Saved data entries:
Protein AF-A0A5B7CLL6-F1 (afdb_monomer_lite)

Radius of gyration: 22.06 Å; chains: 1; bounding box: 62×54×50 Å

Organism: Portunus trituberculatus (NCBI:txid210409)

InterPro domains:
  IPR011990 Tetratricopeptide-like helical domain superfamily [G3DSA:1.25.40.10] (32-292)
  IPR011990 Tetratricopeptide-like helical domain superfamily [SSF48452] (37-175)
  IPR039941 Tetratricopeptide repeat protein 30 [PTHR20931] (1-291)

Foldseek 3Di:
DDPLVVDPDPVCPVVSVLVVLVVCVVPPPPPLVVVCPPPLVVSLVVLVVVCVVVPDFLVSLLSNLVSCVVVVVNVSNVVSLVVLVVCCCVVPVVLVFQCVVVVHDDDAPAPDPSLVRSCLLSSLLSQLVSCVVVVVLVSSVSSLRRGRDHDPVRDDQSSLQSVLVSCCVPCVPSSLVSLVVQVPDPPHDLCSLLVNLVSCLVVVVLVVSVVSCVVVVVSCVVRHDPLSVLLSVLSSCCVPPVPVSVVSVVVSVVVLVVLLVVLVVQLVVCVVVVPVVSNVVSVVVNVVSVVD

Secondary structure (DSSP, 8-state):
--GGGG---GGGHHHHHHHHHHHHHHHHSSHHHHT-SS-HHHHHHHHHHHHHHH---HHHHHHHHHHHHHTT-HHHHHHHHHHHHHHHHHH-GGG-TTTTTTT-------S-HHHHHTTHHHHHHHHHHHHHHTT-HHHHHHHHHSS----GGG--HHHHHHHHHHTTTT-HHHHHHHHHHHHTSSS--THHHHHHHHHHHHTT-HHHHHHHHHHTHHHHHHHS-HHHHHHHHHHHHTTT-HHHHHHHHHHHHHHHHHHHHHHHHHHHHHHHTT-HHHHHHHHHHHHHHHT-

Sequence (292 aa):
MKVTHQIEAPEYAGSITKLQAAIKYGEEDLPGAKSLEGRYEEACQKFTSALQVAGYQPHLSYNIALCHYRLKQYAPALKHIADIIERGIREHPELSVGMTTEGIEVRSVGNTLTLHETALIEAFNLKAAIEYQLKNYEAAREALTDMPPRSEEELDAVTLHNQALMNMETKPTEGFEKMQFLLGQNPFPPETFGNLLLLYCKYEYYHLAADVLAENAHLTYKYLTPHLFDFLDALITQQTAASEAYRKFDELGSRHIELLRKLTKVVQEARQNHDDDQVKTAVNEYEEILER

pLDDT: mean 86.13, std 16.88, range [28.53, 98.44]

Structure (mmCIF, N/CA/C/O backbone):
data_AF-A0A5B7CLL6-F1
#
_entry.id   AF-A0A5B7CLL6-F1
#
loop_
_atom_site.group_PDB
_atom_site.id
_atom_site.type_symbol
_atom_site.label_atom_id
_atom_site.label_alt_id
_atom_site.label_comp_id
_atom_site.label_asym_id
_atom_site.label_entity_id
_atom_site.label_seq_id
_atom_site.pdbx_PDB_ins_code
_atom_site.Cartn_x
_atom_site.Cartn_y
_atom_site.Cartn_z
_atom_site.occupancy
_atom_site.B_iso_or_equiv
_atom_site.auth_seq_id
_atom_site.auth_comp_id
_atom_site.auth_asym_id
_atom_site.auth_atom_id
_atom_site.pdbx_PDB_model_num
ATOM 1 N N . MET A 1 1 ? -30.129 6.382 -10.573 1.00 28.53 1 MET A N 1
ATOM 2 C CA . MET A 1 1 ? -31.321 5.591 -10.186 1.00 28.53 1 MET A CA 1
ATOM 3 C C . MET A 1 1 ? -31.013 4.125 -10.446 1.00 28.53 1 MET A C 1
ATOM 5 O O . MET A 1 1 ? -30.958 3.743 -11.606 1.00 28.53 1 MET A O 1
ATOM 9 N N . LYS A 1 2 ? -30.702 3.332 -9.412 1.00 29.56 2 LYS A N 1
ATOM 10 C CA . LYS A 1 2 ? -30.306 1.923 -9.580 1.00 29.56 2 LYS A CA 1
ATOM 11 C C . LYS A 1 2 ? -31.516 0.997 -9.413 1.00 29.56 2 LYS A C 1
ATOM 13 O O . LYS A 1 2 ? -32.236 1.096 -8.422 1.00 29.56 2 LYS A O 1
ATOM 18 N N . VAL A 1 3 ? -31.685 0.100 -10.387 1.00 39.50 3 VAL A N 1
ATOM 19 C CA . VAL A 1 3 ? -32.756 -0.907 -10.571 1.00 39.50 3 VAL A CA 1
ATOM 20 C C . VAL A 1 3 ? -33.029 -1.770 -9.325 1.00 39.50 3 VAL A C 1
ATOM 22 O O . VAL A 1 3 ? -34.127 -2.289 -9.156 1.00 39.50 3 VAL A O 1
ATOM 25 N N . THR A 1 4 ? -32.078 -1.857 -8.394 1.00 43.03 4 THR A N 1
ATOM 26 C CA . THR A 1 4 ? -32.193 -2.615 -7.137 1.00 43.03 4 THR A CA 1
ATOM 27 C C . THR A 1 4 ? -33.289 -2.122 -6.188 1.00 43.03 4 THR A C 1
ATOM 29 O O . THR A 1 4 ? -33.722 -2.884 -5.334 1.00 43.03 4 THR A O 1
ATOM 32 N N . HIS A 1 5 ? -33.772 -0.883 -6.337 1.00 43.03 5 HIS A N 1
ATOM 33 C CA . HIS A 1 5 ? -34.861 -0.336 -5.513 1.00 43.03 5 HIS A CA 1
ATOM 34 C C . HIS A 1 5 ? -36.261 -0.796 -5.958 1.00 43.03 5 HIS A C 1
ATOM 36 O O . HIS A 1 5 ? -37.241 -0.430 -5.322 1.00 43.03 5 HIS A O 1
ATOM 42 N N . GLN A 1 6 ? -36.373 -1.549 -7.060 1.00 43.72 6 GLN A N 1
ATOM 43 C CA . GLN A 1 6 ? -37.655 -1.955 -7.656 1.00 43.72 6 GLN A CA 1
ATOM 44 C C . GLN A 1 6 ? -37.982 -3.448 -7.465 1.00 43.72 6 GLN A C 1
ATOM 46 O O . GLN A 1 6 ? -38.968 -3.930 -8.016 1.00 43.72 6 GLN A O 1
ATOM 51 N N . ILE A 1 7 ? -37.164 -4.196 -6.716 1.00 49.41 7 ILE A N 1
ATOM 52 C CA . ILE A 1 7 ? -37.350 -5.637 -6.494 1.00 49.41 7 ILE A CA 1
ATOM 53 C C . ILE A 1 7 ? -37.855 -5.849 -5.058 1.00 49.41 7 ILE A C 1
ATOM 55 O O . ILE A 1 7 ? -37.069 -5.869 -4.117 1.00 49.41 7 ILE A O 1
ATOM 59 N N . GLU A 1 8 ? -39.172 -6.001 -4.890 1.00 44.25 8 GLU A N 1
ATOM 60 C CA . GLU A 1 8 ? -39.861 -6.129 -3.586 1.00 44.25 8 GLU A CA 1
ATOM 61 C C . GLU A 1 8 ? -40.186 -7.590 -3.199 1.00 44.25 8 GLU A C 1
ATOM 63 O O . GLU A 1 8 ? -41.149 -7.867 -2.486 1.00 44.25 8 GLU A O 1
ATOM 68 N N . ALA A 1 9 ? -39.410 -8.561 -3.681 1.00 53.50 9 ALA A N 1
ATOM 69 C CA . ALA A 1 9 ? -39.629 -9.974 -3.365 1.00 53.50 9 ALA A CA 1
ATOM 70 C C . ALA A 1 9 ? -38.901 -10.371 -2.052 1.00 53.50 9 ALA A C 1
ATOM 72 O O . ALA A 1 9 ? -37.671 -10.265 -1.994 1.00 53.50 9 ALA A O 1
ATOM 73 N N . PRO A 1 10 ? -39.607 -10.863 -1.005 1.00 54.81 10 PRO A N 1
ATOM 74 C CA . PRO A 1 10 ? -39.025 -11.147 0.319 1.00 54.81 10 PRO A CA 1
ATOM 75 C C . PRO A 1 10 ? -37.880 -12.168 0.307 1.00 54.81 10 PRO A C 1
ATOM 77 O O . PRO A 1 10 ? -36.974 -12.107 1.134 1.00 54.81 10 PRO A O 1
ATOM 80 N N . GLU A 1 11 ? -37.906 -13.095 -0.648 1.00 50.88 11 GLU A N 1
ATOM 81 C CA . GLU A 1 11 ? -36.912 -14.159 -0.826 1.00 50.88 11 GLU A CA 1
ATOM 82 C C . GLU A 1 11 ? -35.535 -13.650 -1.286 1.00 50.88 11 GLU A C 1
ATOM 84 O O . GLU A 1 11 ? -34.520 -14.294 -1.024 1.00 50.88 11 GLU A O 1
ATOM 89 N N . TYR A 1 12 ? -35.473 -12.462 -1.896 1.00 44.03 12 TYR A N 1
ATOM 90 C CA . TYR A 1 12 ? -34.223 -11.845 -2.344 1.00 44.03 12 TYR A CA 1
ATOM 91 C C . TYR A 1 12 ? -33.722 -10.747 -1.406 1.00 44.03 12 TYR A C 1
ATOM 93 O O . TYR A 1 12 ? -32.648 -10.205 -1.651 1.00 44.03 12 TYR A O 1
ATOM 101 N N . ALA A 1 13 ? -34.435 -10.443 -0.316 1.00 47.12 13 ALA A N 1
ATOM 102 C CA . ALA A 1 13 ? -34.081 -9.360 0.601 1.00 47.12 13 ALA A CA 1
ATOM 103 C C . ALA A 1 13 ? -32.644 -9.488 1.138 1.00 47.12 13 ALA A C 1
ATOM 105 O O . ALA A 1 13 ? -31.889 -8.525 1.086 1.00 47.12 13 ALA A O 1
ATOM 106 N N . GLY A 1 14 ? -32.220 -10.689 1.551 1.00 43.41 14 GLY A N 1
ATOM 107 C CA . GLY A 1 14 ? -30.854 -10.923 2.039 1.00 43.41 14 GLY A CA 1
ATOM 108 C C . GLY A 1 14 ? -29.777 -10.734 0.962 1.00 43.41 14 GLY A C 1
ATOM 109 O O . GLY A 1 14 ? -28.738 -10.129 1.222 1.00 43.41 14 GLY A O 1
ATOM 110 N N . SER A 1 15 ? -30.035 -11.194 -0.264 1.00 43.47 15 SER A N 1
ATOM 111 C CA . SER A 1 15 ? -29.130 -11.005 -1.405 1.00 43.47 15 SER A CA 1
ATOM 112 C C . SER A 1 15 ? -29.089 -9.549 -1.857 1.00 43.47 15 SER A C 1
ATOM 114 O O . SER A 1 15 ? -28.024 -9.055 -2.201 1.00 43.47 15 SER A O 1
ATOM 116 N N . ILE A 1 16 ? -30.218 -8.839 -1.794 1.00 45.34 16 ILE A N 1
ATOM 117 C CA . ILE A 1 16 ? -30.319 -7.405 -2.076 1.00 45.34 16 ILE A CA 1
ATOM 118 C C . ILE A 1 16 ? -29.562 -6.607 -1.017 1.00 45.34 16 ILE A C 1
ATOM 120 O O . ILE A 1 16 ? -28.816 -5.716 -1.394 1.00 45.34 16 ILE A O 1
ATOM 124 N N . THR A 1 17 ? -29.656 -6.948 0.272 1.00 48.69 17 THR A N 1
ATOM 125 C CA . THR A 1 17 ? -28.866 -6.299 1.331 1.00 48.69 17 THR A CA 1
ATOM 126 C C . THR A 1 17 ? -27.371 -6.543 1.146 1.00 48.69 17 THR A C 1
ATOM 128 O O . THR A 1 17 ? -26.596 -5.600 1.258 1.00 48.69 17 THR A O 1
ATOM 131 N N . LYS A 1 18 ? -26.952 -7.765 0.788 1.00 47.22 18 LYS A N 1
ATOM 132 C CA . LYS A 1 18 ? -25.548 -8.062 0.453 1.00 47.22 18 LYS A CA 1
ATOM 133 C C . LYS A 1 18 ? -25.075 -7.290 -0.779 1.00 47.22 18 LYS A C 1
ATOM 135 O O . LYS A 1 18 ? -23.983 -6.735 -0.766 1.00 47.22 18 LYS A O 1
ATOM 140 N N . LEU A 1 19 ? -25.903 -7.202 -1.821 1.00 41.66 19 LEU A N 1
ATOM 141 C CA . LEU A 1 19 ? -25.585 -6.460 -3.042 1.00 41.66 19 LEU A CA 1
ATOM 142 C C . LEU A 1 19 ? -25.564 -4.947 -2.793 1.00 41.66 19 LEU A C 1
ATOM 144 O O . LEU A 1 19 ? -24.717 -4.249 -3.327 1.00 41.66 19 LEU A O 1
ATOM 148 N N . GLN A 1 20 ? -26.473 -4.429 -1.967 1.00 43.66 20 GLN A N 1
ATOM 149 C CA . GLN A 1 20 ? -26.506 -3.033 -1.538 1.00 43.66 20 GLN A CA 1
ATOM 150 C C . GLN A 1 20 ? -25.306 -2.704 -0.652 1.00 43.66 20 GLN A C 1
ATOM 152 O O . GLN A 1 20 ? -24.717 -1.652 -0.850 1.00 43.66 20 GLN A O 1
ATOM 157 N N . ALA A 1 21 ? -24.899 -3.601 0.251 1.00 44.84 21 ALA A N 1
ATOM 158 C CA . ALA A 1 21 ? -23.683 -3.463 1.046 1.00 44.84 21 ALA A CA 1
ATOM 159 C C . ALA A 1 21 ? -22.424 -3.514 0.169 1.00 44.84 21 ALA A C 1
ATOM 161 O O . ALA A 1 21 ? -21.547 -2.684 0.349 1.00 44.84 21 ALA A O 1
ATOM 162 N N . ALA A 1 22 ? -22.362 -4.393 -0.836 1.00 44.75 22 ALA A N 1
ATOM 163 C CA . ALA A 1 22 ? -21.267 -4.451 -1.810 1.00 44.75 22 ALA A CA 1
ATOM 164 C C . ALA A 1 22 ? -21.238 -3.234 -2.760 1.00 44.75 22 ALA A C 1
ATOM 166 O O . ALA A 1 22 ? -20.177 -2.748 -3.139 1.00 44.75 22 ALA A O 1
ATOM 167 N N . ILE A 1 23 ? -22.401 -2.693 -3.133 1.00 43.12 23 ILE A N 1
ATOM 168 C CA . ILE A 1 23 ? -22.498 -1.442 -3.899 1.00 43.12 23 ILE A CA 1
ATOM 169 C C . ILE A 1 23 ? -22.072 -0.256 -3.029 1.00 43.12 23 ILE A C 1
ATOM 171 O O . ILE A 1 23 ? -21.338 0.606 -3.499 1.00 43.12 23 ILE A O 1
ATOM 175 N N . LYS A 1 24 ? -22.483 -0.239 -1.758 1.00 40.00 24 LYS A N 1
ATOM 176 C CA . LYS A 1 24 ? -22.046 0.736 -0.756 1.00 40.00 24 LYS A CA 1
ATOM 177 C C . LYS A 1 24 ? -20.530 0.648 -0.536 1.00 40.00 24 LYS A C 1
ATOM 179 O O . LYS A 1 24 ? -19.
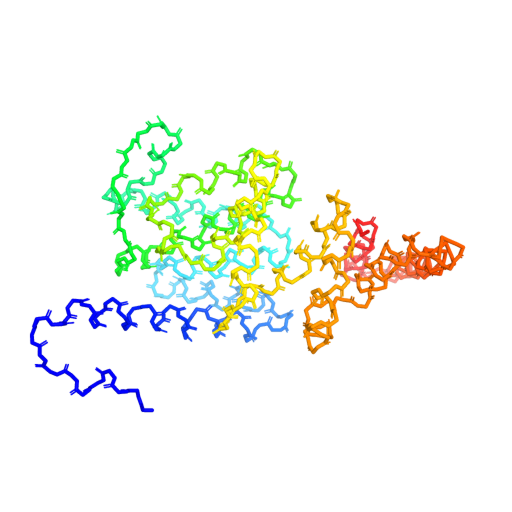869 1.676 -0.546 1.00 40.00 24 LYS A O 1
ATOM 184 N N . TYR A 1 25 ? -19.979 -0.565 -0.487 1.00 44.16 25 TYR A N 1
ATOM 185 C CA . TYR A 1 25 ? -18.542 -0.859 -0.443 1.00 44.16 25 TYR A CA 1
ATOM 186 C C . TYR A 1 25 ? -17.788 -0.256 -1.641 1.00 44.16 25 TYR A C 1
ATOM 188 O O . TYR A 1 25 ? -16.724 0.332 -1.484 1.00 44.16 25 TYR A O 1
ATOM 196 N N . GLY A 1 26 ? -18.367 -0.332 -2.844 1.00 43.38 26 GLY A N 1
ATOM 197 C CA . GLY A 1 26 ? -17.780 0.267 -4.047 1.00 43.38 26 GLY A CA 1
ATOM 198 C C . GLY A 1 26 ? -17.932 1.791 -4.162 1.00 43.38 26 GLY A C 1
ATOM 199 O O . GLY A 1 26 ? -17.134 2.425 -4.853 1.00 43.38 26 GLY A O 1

--

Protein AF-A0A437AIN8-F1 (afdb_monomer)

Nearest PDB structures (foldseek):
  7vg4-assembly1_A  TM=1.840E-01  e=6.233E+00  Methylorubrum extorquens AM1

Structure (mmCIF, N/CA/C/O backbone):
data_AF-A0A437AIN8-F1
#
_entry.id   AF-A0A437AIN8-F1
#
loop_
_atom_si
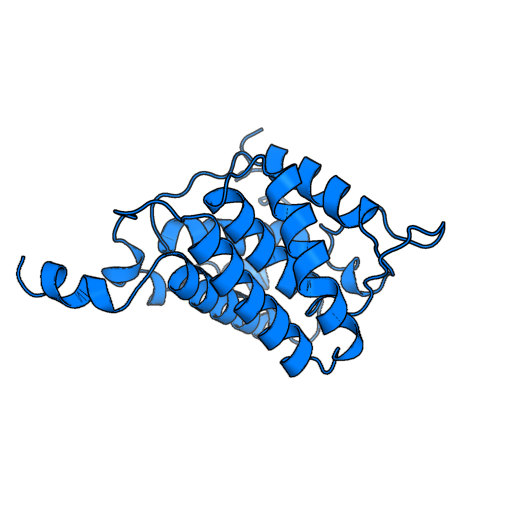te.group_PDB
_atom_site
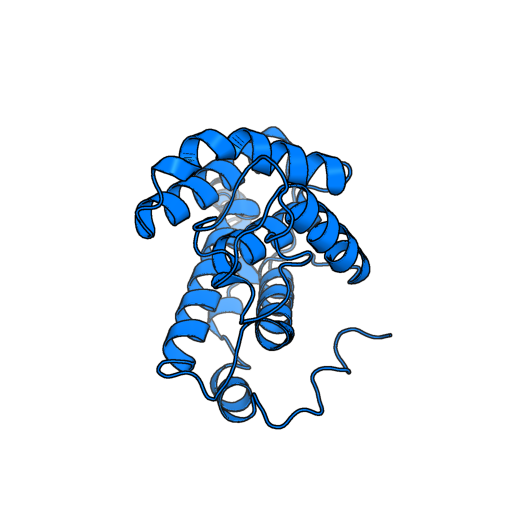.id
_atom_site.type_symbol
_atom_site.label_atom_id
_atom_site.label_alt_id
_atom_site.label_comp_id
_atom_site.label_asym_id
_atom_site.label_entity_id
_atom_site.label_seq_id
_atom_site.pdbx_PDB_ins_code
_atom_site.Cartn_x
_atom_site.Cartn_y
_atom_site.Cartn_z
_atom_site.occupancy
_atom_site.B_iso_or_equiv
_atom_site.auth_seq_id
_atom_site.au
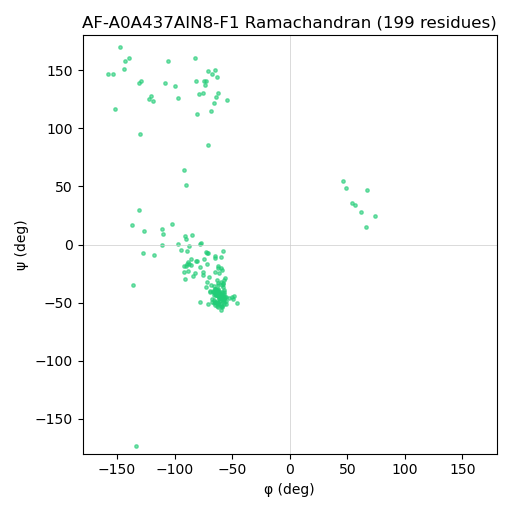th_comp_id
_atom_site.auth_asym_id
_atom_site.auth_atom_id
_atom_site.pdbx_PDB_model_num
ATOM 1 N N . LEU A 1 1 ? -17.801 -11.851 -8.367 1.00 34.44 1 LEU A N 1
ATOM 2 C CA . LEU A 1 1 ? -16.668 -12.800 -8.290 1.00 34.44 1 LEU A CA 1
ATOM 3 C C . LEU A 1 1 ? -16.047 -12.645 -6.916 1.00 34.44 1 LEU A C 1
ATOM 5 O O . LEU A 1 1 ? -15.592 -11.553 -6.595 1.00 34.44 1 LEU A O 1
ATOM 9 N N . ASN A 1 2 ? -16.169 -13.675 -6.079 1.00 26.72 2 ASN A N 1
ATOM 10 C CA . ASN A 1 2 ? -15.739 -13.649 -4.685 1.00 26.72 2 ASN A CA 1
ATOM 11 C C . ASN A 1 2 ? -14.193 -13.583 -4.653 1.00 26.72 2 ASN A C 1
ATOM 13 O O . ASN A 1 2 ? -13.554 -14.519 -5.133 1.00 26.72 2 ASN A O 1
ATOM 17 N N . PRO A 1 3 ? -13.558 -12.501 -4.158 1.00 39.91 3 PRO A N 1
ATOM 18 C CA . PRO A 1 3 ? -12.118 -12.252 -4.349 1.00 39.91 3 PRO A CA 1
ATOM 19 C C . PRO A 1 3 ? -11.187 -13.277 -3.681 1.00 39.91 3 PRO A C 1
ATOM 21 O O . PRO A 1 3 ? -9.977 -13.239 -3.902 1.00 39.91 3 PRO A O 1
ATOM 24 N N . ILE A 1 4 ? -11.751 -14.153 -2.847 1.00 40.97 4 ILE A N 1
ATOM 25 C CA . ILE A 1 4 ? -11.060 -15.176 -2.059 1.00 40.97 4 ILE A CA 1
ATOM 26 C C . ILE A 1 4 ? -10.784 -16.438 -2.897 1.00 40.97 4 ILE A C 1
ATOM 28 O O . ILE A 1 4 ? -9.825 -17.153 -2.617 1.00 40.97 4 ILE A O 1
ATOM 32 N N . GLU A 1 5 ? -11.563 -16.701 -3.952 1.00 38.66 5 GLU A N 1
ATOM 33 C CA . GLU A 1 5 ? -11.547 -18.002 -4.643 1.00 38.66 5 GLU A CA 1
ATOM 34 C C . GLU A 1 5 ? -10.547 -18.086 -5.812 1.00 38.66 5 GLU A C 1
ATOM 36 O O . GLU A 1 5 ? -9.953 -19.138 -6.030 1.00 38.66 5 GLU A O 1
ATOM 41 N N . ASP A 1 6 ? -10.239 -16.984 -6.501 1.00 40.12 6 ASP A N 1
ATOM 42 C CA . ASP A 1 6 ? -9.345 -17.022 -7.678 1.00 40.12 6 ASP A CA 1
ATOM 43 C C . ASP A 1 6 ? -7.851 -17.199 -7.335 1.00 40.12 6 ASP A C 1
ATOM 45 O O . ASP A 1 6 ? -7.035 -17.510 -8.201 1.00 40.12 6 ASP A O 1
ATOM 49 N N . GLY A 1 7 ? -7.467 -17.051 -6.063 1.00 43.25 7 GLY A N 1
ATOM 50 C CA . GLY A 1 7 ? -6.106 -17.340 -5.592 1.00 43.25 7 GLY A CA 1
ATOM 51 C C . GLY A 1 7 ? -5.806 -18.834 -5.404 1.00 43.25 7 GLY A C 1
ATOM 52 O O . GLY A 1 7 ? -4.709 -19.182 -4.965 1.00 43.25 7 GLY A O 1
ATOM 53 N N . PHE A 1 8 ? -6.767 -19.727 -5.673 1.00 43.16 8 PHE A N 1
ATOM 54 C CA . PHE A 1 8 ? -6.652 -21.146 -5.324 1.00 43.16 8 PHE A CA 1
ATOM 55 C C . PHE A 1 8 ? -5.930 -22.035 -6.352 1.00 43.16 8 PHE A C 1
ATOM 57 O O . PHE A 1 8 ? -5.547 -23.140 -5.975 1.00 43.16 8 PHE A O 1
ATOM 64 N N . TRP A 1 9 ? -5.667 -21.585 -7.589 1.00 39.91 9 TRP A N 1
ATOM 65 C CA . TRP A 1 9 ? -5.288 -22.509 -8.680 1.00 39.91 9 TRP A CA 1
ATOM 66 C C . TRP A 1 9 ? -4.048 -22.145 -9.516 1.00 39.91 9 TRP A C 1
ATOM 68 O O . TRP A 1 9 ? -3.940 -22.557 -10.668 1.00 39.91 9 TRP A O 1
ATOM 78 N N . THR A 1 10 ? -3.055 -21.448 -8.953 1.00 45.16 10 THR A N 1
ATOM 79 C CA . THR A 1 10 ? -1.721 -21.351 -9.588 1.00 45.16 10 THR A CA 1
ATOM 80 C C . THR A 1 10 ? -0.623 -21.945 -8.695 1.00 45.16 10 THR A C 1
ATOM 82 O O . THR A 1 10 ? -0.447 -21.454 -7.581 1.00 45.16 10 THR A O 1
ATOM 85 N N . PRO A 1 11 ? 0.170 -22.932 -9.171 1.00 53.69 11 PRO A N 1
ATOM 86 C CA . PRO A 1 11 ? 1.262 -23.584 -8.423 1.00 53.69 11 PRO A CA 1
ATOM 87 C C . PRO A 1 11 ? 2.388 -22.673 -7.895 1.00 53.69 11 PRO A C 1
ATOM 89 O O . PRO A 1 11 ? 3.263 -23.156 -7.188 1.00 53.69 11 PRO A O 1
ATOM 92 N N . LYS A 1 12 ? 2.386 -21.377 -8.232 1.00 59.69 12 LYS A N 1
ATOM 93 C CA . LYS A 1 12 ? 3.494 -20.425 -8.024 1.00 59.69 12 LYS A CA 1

**Activity:** Show the lines above that include "Tetratricopeptide".

**Result of the task:**
  IPR011990 Tetratricopeptide-like helical domain superfamily [G3DSA:1.25.40.10] (32-292)
  IPR011990 Tetratricopeptide-like helical domain superfamily [SSF48452] (37-175)
  IPR039941 Tetratricopeptide repeat protein 30 [PTHR20931] (1-291)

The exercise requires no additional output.